## Work to be completed
Exactly as they appear below, repeat the lines from the one with "ATOM 144 C C" through the one with "ATOM 179 N N", and no others.

## Data for review
------------
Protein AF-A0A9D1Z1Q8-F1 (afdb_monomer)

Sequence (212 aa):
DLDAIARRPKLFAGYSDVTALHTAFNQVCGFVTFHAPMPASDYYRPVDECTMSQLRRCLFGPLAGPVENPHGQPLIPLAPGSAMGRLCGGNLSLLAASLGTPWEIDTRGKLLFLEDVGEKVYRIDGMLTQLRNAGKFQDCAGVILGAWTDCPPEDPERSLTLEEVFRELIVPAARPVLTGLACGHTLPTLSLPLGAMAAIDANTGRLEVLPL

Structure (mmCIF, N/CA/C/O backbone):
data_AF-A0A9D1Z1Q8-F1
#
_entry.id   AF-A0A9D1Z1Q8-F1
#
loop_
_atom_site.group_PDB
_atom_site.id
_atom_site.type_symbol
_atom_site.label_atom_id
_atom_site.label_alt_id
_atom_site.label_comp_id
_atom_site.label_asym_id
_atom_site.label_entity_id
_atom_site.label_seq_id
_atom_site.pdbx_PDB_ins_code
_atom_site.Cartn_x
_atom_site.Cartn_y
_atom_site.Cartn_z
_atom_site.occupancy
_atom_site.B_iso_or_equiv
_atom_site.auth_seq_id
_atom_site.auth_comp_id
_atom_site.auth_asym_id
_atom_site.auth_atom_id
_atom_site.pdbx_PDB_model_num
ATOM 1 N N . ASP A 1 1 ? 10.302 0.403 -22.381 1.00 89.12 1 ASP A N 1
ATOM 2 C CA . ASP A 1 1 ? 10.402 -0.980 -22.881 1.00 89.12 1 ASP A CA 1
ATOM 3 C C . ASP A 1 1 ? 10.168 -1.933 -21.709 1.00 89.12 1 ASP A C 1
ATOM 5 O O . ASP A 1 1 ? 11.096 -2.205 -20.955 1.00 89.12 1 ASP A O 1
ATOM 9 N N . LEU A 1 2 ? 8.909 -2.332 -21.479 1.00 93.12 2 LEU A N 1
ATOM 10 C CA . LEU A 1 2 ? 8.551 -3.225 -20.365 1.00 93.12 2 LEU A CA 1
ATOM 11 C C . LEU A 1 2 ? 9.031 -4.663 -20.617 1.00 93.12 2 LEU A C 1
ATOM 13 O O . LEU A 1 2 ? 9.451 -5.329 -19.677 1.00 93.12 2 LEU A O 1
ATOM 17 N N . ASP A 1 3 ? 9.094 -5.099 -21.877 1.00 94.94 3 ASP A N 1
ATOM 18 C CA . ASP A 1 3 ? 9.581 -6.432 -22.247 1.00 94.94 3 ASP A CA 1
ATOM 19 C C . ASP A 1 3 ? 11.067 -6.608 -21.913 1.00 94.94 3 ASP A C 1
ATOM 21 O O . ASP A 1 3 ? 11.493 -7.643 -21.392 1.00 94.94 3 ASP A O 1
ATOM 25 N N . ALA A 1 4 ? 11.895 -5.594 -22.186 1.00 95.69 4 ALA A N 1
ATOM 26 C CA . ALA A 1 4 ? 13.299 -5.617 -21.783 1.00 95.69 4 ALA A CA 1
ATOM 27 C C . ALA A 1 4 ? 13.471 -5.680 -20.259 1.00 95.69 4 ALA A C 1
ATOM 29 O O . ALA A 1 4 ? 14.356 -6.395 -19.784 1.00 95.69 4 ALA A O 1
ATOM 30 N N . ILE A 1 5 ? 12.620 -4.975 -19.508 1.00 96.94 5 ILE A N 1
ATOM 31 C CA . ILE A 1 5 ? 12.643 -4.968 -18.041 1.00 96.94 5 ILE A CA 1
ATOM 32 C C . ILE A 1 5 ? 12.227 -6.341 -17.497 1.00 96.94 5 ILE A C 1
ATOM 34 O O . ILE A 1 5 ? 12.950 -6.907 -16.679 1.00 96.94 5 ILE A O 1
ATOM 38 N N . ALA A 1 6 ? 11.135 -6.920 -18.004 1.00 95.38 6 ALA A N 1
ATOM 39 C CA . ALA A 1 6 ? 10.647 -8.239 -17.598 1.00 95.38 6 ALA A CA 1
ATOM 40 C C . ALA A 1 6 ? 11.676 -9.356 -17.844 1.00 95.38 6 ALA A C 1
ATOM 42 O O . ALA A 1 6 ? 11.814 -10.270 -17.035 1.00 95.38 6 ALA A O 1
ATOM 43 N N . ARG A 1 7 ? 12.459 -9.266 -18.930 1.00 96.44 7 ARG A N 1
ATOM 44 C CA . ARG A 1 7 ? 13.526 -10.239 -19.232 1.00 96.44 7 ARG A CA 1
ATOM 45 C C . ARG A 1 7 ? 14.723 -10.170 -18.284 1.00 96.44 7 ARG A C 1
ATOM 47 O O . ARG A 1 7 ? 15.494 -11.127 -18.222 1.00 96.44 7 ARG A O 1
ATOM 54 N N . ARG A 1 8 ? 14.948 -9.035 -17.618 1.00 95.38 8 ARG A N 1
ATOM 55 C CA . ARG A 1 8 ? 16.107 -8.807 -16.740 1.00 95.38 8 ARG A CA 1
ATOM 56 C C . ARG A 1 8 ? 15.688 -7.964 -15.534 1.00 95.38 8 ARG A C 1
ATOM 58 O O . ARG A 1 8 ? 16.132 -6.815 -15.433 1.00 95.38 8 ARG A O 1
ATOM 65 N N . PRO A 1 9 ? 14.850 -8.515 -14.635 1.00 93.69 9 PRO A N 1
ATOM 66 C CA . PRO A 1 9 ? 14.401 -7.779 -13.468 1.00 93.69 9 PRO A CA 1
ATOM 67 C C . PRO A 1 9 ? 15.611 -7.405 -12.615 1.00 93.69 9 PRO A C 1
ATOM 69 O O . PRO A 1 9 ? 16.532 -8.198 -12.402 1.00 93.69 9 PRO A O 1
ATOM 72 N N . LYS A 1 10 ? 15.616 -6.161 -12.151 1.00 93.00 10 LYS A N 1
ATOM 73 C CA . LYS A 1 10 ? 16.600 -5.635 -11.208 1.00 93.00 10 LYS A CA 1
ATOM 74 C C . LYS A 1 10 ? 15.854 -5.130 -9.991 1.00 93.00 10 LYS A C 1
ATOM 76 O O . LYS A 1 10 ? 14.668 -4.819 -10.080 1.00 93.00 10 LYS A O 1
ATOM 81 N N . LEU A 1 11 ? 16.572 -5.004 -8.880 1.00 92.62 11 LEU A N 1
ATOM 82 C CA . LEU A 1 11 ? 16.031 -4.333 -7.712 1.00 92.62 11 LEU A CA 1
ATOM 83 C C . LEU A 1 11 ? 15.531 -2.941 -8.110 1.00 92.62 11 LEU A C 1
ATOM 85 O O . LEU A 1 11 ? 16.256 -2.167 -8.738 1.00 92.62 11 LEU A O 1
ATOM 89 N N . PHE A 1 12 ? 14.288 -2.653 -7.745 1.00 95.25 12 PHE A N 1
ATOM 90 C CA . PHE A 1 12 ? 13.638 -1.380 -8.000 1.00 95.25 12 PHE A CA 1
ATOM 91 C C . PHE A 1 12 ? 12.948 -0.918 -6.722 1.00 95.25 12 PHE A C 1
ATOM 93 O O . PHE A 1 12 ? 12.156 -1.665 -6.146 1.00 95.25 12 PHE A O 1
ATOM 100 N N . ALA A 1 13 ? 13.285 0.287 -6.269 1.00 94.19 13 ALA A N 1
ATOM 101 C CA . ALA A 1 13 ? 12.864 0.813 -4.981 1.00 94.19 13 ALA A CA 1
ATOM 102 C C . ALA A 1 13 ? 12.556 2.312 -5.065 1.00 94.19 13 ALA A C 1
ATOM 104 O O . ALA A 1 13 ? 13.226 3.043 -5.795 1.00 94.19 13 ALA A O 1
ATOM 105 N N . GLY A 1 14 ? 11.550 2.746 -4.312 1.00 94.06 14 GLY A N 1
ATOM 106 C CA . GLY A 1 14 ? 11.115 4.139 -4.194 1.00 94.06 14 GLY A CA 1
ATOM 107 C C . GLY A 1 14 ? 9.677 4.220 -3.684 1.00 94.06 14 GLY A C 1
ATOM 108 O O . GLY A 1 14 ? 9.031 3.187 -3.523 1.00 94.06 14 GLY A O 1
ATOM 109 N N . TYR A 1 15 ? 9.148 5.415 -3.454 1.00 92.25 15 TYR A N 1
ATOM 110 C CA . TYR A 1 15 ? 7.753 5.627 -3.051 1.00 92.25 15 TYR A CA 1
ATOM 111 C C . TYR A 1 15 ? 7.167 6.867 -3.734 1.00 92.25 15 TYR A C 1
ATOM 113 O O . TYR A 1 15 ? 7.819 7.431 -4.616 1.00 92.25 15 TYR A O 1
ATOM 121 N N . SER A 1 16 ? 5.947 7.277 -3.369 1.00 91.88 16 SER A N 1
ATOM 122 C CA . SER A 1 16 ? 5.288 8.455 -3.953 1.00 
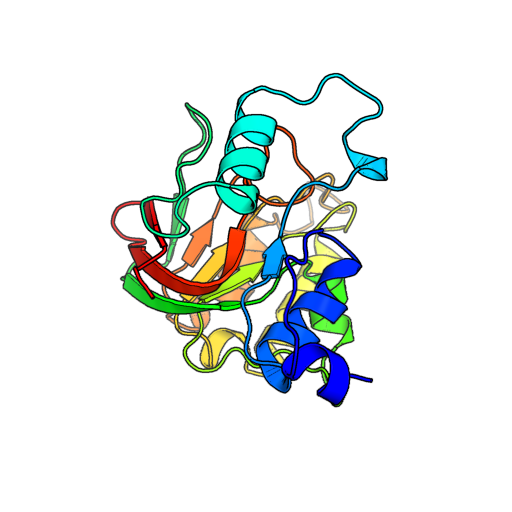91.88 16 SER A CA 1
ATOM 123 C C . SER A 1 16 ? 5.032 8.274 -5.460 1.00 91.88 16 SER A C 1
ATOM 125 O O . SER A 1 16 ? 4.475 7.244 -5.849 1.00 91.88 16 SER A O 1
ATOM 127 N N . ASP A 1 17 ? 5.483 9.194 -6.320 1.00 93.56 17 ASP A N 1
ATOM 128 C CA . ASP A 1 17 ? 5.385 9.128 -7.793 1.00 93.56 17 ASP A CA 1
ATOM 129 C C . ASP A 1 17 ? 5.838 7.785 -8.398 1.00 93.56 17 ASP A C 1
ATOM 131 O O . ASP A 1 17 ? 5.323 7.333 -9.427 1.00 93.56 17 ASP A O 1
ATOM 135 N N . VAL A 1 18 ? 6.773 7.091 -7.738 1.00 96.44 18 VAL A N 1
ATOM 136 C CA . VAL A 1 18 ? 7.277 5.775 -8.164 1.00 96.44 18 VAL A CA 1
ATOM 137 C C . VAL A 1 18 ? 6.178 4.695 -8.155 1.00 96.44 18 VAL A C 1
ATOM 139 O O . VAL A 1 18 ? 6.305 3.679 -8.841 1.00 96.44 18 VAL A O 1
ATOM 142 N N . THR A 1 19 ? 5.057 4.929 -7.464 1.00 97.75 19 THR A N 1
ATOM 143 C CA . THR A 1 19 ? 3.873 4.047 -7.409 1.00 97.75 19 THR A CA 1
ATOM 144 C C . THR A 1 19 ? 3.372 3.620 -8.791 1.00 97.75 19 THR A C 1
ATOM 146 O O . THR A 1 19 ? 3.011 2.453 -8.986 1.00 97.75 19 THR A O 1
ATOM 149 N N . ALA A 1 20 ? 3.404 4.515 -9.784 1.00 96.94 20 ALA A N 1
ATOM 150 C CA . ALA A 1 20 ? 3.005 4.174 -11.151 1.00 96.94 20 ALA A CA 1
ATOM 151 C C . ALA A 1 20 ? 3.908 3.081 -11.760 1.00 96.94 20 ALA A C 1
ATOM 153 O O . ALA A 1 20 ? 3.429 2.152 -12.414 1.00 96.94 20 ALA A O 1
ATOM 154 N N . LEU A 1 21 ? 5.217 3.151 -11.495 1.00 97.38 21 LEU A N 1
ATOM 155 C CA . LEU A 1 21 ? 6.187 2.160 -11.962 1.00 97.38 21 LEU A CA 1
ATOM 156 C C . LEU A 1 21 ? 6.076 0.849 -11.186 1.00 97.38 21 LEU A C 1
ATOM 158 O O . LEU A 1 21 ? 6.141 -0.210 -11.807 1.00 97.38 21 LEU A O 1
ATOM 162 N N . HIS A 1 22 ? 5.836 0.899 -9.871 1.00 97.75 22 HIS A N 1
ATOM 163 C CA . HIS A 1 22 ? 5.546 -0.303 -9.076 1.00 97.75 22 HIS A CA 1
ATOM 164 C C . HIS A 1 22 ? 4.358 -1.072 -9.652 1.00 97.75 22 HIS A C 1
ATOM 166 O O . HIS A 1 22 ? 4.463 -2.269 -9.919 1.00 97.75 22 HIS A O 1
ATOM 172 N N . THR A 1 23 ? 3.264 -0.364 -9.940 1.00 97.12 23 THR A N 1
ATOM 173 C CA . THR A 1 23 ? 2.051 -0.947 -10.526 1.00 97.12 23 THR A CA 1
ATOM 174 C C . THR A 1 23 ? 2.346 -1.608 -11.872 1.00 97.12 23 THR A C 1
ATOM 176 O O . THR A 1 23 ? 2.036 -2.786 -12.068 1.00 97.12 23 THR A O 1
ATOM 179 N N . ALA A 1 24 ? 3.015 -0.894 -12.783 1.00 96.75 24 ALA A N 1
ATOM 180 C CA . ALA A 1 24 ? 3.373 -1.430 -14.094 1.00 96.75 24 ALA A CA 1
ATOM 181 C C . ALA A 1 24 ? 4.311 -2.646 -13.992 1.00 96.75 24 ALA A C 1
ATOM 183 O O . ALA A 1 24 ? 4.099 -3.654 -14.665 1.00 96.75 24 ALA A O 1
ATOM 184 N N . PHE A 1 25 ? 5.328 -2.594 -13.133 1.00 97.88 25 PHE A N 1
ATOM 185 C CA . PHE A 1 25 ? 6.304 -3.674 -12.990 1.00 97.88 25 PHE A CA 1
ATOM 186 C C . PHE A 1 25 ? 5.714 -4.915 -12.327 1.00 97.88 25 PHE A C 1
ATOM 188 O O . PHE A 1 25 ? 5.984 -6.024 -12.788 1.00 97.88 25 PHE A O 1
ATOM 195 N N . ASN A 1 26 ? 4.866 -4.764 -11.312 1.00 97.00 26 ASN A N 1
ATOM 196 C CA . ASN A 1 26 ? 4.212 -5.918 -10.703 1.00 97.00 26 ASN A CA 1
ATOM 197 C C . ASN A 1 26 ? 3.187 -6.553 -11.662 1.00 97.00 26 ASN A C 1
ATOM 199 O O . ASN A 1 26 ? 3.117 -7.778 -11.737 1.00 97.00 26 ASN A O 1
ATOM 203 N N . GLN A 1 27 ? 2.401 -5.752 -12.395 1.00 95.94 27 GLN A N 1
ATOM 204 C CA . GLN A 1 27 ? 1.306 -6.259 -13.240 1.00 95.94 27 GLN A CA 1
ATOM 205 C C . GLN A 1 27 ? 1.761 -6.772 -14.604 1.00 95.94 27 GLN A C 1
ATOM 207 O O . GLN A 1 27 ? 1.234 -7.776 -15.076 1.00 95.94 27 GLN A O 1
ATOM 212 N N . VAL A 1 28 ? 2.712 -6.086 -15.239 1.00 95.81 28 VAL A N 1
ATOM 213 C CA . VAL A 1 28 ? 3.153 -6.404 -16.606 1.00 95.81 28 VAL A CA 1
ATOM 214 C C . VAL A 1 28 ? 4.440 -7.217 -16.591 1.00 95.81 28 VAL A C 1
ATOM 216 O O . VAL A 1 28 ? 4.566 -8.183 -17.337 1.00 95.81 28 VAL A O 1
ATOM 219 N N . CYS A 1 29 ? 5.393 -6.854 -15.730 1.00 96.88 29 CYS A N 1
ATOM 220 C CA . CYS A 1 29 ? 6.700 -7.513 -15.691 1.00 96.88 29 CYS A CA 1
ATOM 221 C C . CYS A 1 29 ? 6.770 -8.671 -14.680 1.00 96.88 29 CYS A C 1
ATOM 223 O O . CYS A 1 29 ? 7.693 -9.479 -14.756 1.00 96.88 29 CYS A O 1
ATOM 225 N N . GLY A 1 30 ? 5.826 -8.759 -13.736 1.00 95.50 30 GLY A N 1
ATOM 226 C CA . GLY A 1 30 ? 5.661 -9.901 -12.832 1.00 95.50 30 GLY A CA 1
------------
## Output
ATOM 144 C C . THR A 1 19 ? 3.372 3.620 -8.791 1.00 97.75 19 THR A C 1
ATOM 146 O O . THR A 1 19 ? 3.011 2.453 -8.986 1.00 97.75 19 THR A O 1
ATOM 149 N N . ALA A 1 20 ? 3.404 4.515 -9.784 1.00 96.94 20 ALA A N 1
ATOM 150 C CA . ALA A 1 20 ? 3.005 4.174 -11.151 1.00 96.94 20 ALA A CA 1
ATOM 151 C C . ALA A 1 20 ? 3.908 3.081 -11.760 1.00 96.94 20 ALA A C 1
ATOM 153 O O . ALA A 1 20 ? 3.429 2.152 -12.414 1.00 96.94 20 ALA A O 1
ATOM 154 N N . LEU A 1 21 ? 5.217 3.151 -11.495 1.00 97.38 21 LEU A N 1
ATOM 155 C CA . LEU A 1 21 ? 6.187 2.160 -11.962 1.00 97.38 21 LEU A CA 1
ATOM 156 C C . LEU A 1 21 ? 6.076 0.849 -11.186 1.00 97.38 21 LEU A C 1
ATOM 158 O O . LEU A 1 21 ? 6.141 -0.210 -11.807 1.00 97.38 21 LEU A O 1
ATOM 162 N N . HIS A 1 22 ? 5.836 0.899 -9.871 1.00 97.75 22 HIS A N 1
ATOM 163 C CA . HIS A 1 22 ? 5.546 -0.303 -9.076 1.00 97.75 22 HIS A CA 1
ATOM 164 C C . HIS A 1 22 ? 4.358 -1.072 -9.652 1.00 97.75 22 HIS A C 1
ATOM 166 O O . HIS A 1 22 ? 4.463 -2.269 -9.919 1.00 97.75 22 HIS A O 1
ATOM 172 N N . THR A 1 23 ? 3.264 -0.364 -9.940 1.00 97.12 23 THR A N 1
ATOM 173 C CA . THR A 1 23 ? 2.051 -0.947 -10.526 1.00 97.12 23 THR A CA 1
ATOM 174 C C . THR A 1 23 ? 2.346 -1.608 -11.872 1.00 97.12 23 THR A C 1
ATOM 176 O O . THR A 1 23 ? 2.036 -2.786 -12.068 1.00 97.12 23 THR A O 1
ATOM 179 N N . ALA A 1 24 ? 3.015 -0.894 -12.783 1.00 96.75 24 ALA A N 1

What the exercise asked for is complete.